Quando Bolsonaro e Ana Cristina se separaram, ele foi exonerado do cargo e empregado no escritório de advocacia dela, até 2009. Depois disso, ela deixou o Brasil. Quando retornou ao país, em 2014, ela o convidou para trabalhar novamente em sua casa, em Resende, no interior do Rio.
Nogueira é alvo de investigação do Ministério Público do Rio de Janeiro que apurou a prática de "rachadinha" no gabinete de Flávio Bolsonaro. Ele teve sigilos fiscal e bancário quebrados por autorização judicial quando o caso estava na primeira instância no Rio.
Em fevereiro do ano passado, o STJ (Superior Tribunal de Justiça) anulou as quebras de sigilo. A investigação segue sendo tocada pelo MP fluminense.
Em 2021, Marcelo Nogueira brigou com Ana Cristina, por desavenças de ordem trabalhista. Desde então ele vem relatando em público supostos crimes da ex-empregadora.
Nogueira já havia dito que entregava salário, 13º e férias em dinheiro vivo a Cristina. Também disse que devolvia 80% do seu salário quando ficou no gabinete de Flávio.
O que dizem os envolvidos O UOL conversou com Edison Magalhães, antigo proprietário da mansão. Ele informou que a negociação foi feita por sua mulher, que já faleceu, com Cristina, e que foi feita legalmente. Ele disse que não se recordava dos detalhes devido ao tempo, mas que eles estariam em acordo com o que foi declarado na escritura.
Ao UOL, Cristina negou ter havido pagamento "por fora" na compra da casa. Segundo ela, o valor venal do imóvel era maior que o real por se tratar de "avaliação artificial" da prefeitura do Rio. "Prefeituras de todo Brasil fazem isso para cobrar IPTU maior e aumentar a arrecadação", afirmou.
De acordo com a ex-mulher de Bolsonaro, à época dos fatos, "o imóvel foi comprado pelo valor real de mercado regular e dentro da lei".

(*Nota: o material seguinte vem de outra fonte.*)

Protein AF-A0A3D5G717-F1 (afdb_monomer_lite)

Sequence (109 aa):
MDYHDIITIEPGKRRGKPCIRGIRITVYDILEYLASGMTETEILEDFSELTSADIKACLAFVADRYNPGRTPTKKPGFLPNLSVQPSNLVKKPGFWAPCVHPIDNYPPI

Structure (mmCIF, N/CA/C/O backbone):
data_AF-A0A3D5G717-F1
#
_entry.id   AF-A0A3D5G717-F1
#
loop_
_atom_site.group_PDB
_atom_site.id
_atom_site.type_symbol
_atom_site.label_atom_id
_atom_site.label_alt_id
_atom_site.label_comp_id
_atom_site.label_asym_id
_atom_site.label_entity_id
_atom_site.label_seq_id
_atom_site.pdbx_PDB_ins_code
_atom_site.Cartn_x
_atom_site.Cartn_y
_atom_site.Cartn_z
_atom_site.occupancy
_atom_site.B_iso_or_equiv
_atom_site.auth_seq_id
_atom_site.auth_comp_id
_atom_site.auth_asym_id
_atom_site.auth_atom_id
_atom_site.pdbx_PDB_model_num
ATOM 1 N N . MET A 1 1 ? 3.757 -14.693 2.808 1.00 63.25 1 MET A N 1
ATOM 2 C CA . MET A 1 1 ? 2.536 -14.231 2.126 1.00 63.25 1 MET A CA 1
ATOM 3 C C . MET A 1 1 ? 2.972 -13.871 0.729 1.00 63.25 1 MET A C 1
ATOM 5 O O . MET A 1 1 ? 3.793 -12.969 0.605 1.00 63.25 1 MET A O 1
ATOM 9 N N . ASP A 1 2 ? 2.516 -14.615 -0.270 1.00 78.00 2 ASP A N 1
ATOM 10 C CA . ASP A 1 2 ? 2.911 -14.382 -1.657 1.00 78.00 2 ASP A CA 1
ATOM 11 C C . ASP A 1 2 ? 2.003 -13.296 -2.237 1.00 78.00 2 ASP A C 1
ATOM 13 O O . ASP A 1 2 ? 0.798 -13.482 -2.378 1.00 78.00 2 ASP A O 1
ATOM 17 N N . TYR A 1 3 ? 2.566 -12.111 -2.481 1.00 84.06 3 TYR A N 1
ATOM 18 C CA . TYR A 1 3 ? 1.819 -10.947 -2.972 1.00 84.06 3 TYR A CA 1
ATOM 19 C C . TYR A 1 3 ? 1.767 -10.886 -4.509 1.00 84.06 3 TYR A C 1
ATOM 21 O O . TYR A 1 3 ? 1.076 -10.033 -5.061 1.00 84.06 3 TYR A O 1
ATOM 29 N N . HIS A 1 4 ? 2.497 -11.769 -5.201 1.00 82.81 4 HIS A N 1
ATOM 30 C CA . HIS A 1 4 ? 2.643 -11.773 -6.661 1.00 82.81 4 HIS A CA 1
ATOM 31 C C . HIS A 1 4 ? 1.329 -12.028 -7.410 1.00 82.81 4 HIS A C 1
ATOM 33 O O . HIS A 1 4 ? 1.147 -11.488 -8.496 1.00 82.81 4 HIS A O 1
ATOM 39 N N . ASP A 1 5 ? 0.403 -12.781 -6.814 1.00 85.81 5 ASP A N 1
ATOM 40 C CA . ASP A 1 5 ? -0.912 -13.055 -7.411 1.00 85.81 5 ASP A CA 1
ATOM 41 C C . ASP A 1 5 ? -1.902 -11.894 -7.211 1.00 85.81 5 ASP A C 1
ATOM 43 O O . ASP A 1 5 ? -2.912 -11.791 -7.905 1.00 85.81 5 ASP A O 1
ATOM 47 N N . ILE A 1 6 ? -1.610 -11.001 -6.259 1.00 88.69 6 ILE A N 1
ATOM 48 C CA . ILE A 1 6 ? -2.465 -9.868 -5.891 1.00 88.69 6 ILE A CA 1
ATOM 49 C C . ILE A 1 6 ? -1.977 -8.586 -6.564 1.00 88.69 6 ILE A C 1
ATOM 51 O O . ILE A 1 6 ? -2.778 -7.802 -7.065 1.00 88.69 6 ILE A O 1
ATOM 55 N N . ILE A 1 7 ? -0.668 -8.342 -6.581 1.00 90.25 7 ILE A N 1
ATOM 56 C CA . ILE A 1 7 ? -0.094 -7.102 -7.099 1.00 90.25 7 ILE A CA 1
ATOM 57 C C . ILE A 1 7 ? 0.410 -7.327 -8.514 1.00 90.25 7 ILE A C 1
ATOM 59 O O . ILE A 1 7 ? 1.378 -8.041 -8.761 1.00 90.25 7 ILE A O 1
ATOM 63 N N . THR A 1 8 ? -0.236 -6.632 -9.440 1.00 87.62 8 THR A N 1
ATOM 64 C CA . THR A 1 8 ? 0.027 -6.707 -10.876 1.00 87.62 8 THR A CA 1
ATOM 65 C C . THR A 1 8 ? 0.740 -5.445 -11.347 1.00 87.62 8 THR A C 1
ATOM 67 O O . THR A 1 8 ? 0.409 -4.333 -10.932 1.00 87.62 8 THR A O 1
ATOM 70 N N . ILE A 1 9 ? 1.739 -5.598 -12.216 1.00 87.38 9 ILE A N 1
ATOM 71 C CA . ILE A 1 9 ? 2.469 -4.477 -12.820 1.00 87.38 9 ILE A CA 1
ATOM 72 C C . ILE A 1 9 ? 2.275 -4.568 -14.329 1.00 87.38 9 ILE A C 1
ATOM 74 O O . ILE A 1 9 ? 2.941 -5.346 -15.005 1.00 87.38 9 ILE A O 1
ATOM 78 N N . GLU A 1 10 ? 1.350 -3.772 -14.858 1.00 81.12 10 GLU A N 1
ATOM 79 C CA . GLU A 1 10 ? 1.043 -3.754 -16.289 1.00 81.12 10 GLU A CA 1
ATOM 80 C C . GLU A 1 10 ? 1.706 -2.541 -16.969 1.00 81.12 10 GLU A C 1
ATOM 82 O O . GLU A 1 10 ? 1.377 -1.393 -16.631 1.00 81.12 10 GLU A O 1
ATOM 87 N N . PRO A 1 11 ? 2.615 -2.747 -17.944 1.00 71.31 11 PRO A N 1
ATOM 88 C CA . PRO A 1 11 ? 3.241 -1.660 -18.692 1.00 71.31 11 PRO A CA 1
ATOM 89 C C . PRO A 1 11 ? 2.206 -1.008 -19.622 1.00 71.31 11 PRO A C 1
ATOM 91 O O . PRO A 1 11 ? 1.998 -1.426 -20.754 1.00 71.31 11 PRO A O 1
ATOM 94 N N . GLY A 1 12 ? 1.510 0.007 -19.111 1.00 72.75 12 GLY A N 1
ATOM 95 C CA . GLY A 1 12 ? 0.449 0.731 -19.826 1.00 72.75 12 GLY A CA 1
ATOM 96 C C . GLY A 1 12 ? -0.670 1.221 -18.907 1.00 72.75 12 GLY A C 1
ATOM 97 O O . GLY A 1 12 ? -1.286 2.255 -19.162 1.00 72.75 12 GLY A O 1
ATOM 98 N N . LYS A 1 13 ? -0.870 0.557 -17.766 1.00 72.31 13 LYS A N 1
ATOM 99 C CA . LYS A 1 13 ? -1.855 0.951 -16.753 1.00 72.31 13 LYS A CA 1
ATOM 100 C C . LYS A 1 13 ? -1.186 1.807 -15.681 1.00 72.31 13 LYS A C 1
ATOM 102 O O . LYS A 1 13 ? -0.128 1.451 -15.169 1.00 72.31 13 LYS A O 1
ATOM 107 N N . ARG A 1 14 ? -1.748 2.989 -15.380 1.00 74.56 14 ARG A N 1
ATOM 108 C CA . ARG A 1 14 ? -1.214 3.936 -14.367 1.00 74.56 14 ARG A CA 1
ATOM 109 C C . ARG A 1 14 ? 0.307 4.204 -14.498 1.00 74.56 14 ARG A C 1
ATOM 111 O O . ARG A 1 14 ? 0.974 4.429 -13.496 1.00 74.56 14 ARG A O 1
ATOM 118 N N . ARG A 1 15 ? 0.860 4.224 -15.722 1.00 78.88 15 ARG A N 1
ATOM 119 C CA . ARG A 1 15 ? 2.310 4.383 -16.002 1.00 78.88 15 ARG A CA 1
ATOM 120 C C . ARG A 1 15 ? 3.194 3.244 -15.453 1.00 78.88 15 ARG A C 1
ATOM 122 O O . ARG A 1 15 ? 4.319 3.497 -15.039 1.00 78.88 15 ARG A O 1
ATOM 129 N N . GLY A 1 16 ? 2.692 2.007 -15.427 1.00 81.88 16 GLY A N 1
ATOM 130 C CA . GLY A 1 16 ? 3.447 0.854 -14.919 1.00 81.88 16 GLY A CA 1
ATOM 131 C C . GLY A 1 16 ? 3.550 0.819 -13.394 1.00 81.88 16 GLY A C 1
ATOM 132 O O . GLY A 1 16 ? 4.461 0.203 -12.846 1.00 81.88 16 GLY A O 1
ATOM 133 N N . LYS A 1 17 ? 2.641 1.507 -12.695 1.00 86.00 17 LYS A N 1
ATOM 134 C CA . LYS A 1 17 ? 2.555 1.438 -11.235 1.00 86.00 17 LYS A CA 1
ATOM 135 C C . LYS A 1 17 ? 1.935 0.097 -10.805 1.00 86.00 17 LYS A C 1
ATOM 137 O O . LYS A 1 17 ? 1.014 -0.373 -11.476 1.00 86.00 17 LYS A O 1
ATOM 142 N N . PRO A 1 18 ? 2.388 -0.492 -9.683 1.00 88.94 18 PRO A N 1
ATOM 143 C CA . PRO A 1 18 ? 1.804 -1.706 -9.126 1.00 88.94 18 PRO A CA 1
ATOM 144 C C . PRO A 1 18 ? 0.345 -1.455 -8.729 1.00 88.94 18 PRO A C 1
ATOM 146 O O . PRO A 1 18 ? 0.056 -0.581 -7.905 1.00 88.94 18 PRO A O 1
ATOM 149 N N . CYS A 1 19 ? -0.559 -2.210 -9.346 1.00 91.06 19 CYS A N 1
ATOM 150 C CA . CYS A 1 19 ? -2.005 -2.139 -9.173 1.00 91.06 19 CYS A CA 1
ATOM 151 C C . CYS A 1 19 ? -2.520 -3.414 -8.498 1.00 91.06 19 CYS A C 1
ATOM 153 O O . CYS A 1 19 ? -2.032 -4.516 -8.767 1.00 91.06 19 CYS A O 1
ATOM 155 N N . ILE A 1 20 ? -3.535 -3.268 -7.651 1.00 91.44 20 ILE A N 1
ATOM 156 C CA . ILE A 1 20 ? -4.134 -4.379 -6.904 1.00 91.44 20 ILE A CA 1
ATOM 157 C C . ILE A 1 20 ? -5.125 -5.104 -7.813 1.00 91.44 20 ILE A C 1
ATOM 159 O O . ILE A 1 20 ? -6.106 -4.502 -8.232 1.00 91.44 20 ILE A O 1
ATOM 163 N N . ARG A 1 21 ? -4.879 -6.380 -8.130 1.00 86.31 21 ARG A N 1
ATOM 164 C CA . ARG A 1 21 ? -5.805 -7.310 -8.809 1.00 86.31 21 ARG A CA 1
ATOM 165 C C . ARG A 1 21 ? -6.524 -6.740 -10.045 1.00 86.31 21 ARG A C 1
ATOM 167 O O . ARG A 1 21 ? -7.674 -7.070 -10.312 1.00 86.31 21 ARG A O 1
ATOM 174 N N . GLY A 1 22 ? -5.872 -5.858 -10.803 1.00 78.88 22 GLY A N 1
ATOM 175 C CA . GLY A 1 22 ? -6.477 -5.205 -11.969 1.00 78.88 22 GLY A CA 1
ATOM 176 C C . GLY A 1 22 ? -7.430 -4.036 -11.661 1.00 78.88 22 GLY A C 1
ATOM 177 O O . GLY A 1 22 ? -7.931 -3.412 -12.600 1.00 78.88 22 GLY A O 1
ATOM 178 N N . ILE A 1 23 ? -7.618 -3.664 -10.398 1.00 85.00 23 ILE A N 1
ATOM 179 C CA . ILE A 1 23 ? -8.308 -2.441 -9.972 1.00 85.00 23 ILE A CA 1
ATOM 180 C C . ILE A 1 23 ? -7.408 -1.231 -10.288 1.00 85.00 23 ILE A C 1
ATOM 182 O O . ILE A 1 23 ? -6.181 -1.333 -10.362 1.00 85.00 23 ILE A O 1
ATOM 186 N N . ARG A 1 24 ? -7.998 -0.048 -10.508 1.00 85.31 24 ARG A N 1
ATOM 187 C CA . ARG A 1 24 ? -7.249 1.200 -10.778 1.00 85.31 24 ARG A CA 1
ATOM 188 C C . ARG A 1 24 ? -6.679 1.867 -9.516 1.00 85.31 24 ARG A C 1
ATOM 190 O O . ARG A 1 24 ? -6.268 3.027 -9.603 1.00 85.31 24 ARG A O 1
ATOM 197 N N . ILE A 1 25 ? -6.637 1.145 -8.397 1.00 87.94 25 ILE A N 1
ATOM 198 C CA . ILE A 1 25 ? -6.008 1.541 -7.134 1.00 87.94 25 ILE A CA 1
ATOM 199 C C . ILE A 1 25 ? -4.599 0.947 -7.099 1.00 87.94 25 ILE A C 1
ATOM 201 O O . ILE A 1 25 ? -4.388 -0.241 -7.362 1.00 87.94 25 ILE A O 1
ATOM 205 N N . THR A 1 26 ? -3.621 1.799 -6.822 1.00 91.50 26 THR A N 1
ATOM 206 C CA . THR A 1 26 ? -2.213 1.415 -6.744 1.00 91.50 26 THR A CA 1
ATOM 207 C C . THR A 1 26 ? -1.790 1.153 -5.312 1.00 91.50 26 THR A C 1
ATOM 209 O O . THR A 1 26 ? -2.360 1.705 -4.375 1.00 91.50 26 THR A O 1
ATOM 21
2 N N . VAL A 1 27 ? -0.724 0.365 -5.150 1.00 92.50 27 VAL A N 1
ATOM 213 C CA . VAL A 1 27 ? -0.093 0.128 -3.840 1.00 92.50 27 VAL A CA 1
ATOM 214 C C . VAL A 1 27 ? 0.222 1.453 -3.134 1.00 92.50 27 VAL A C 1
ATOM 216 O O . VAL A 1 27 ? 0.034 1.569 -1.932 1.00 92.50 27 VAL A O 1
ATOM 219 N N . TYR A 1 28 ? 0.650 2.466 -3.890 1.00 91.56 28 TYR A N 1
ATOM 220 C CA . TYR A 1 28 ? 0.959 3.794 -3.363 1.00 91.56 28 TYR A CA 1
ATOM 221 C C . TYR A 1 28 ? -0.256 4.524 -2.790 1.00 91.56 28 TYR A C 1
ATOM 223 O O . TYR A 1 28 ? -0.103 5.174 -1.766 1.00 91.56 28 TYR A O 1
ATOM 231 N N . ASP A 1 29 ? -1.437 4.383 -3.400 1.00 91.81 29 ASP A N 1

"Querem atingir o presidente em época de campanha, criando especulação sobre coisas que não existem, de 20 anos atrás. Fazem isso por não encontrarem nenhuma irregularidade no governo", afirmou.

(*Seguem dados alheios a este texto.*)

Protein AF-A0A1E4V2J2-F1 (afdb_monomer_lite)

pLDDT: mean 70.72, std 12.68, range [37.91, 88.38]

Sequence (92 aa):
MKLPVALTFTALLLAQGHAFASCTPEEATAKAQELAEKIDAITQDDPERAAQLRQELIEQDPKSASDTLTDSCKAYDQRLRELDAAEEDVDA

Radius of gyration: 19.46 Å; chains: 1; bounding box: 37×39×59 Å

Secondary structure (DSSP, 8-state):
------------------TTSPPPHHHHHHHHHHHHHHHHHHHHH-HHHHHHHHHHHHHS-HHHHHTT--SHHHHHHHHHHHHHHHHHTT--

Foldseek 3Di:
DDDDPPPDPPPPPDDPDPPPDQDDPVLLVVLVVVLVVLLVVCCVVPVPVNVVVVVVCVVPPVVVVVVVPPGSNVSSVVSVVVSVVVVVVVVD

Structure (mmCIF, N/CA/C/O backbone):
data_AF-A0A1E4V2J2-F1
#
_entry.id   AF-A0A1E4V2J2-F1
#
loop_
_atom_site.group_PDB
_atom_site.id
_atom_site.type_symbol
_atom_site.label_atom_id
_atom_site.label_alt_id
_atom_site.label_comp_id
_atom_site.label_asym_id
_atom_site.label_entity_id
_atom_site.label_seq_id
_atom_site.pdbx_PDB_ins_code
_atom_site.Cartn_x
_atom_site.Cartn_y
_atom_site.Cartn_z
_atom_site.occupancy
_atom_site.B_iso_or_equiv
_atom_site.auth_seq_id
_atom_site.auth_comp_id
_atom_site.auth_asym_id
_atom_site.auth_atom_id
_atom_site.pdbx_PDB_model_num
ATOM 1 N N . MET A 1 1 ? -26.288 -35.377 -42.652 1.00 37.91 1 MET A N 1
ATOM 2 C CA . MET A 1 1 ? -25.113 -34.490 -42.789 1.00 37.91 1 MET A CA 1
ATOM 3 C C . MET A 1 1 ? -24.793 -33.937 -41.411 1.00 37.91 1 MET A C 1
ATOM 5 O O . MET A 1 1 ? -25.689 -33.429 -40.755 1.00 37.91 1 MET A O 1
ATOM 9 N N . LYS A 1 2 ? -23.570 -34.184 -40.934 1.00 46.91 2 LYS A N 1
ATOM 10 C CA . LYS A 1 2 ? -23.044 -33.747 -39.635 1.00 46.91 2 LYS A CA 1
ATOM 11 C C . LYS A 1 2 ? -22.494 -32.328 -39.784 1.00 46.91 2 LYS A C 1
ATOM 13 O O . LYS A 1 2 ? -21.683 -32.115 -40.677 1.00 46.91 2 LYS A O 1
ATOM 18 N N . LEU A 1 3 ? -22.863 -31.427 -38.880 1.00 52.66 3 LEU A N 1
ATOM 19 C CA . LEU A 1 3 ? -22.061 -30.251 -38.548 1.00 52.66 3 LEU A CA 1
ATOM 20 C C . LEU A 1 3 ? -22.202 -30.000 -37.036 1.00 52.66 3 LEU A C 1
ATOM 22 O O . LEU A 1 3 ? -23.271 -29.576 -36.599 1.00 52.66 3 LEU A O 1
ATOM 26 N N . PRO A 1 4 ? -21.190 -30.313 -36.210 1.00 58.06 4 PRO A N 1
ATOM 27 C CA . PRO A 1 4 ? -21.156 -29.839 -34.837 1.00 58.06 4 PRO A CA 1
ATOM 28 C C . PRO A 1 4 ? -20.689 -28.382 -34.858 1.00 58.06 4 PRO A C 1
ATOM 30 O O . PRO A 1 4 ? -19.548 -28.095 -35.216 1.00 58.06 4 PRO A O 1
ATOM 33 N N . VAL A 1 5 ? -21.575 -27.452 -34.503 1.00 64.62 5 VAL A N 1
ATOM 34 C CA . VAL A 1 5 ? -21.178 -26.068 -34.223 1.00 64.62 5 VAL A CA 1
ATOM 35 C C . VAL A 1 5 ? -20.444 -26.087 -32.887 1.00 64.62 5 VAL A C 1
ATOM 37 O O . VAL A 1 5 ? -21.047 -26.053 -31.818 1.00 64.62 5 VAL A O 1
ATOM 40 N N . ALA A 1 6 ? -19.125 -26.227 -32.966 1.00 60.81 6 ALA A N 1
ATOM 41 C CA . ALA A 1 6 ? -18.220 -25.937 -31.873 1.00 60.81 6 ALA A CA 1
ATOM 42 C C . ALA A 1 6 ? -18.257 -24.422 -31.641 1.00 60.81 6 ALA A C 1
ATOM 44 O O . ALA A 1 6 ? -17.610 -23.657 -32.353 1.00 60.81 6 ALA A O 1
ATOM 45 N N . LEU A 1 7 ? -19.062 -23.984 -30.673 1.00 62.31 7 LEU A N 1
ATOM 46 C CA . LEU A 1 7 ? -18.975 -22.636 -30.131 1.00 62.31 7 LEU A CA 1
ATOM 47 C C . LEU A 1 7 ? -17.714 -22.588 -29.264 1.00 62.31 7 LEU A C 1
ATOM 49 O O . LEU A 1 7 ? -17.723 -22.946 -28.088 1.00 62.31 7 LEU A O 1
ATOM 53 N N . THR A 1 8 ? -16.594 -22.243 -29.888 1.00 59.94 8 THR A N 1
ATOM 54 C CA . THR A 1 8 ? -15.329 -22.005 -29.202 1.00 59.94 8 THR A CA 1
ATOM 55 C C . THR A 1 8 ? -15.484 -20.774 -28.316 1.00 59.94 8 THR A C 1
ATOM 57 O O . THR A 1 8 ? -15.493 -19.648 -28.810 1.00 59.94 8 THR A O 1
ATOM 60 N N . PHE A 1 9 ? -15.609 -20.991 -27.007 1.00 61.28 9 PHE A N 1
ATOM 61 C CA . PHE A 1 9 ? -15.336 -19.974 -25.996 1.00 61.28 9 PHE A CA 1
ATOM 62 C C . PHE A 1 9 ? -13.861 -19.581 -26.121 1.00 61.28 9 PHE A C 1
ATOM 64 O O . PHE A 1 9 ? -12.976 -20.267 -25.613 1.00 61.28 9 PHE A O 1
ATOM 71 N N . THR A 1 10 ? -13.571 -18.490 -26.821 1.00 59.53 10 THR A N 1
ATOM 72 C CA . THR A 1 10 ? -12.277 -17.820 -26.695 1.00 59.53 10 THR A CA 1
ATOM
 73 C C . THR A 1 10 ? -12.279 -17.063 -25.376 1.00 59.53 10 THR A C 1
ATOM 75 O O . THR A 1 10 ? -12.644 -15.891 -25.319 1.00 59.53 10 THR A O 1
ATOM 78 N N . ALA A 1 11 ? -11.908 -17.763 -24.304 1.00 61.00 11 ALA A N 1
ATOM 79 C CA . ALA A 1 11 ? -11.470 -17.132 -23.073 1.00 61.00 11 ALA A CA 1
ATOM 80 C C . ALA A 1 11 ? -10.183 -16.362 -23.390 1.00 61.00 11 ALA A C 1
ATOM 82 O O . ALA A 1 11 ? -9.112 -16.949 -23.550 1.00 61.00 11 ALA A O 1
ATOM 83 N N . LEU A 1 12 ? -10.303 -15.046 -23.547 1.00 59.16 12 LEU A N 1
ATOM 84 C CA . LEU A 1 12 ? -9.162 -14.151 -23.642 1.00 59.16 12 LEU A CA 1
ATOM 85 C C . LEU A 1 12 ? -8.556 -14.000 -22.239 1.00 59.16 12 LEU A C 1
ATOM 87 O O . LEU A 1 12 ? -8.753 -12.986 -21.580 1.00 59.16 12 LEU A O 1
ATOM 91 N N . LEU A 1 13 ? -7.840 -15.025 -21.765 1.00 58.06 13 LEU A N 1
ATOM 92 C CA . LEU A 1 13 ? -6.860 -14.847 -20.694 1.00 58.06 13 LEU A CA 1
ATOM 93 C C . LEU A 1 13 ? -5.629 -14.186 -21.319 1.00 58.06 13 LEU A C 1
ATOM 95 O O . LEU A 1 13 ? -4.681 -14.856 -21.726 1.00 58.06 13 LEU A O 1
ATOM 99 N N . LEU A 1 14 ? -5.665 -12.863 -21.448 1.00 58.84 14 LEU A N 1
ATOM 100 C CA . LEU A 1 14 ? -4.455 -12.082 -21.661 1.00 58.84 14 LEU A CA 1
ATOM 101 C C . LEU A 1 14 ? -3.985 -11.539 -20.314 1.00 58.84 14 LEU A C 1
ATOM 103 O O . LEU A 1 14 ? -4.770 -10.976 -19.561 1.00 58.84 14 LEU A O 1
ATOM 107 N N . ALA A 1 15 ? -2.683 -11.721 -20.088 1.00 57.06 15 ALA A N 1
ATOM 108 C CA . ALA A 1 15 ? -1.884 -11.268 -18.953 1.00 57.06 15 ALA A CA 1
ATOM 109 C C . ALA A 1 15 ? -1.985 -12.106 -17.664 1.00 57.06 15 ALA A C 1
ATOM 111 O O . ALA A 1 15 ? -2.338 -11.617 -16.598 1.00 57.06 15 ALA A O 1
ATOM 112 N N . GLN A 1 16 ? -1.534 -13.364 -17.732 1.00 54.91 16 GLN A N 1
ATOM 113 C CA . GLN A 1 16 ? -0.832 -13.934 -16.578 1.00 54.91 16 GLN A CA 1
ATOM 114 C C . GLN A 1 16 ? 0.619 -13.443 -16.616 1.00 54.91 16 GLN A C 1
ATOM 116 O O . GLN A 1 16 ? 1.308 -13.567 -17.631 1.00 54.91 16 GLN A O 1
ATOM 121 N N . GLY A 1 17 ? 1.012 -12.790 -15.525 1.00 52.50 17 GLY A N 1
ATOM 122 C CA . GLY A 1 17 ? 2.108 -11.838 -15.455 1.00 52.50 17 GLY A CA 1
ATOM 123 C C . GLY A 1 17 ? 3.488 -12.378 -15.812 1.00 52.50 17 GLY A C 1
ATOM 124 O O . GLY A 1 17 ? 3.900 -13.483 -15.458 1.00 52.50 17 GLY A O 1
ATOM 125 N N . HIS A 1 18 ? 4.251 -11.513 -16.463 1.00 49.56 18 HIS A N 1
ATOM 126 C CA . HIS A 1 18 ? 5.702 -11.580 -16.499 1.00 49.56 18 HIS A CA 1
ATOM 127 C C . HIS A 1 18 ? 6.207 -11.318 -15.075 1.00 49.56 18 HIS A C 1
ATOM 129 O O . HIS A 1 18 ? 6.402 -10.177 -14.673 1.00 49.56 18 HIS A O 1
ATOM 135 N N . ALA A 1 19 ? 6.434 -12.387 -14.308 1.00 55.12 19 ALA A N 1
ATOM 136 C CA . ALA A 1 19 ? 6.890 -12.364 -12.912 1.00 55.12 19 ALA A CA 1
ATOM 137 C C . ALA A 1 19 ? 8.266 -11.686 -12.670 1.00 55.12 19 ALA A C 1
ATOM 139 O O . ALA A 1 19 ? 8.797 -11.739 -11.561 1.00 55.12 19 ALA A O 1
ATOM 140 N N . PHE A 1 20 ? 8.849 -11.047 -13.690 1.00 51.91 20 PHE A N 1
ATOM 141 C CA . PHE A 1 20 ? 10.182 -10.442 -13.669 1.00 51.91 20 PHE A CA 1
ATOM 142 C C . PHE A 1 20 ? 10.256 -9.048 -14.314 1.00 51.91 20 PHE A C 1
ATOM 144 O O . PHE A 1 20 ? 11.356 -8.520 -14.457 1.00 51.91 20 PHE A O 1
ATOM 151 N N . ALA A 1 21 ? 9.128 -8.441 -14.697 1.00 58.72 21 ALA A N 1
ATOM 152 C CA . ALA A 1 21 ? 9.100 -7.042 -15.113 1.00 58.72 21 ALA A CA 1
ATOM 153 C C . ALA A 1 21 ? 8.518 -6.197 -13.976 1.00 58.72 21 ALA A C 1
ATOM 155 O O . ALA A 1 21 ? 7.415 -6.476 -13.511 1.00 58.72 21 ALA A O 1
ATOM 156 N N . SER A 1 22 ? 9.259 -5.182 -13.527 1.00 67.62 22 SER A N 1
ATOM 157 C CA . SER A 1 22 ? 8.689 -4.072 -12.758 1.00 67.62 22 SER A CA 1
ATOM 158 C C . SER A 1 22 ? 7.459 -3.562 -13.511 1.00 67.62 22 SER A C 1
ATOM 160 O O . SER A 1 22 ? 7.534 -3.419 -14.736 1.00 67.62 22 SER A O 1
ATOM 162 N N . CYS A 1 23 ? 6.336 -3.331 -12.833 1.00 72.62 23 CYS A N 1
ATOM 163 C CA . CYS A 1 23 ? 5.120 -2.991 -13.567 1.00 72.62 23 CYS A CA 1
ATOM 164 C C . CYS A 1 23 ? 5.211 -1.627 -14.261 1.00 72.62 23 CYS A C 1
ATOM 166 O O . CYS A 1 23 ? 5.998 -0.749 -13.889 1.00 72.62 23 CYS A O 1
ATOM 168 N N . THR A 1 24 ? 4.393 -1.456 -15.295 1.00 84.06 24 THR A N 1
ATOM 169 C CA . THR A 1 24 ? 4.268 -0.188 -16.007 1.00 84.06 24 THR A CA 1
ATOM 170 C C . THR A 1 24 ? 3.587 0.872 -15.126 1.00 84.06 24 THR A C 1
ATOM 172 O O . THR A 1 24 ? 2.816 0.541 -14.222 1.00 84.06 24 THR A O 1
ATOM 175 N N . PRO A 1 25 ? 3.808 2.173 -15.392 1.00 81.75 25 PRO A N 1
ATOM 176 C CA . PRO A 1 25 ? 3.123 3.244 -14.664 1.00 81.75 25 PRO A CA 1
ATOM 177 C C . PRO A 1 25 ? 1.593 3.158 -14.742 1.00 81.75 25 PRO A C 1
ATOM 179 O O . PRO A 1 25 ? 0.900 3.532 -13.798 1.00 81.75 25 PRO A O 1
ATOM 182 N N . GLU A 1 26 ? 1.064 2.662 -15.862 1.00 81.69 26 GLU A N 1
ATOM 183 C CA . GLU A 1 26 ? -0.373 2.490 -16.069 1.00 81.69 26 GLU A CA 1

O UOL procurou o presidente Jair Bolsonaro, por meio da assessoria do governo, mas ele não se manifestou antes da publicação da reportagem.
Na terça, o presidente demonstrou irritação ao ser questionado sobre as negociações em dinheiro do patrimônio familiar. "Qual é o problema de comprar com dinheiro vivo algum imóvel, eu não sei o que está escrito na matéria... Qual é o problema?", disse o presidente após participar de uma sabatina promovida pela União Nacional do Comércio e dos Serviços. "O que eu tenho a ver com o negócio deles?", questionou sobre os filhos e a familiares que moram no Vale do Ribeira (SP).
"Então tudo bem. Investiga, meu Deus do céu. Quantos imóveis são? Mais de cem imóveis... Quem comprou? Eu? A minha família? Meus filhos já foram investigados. Desde quando eu assumi, quatro anos de pancada em cima do Flávio, do Carlos, Eduardo menos... Familiares meus do Vale do Ribeira. Eu tenho cinco irmãos no Vale do Ribeira."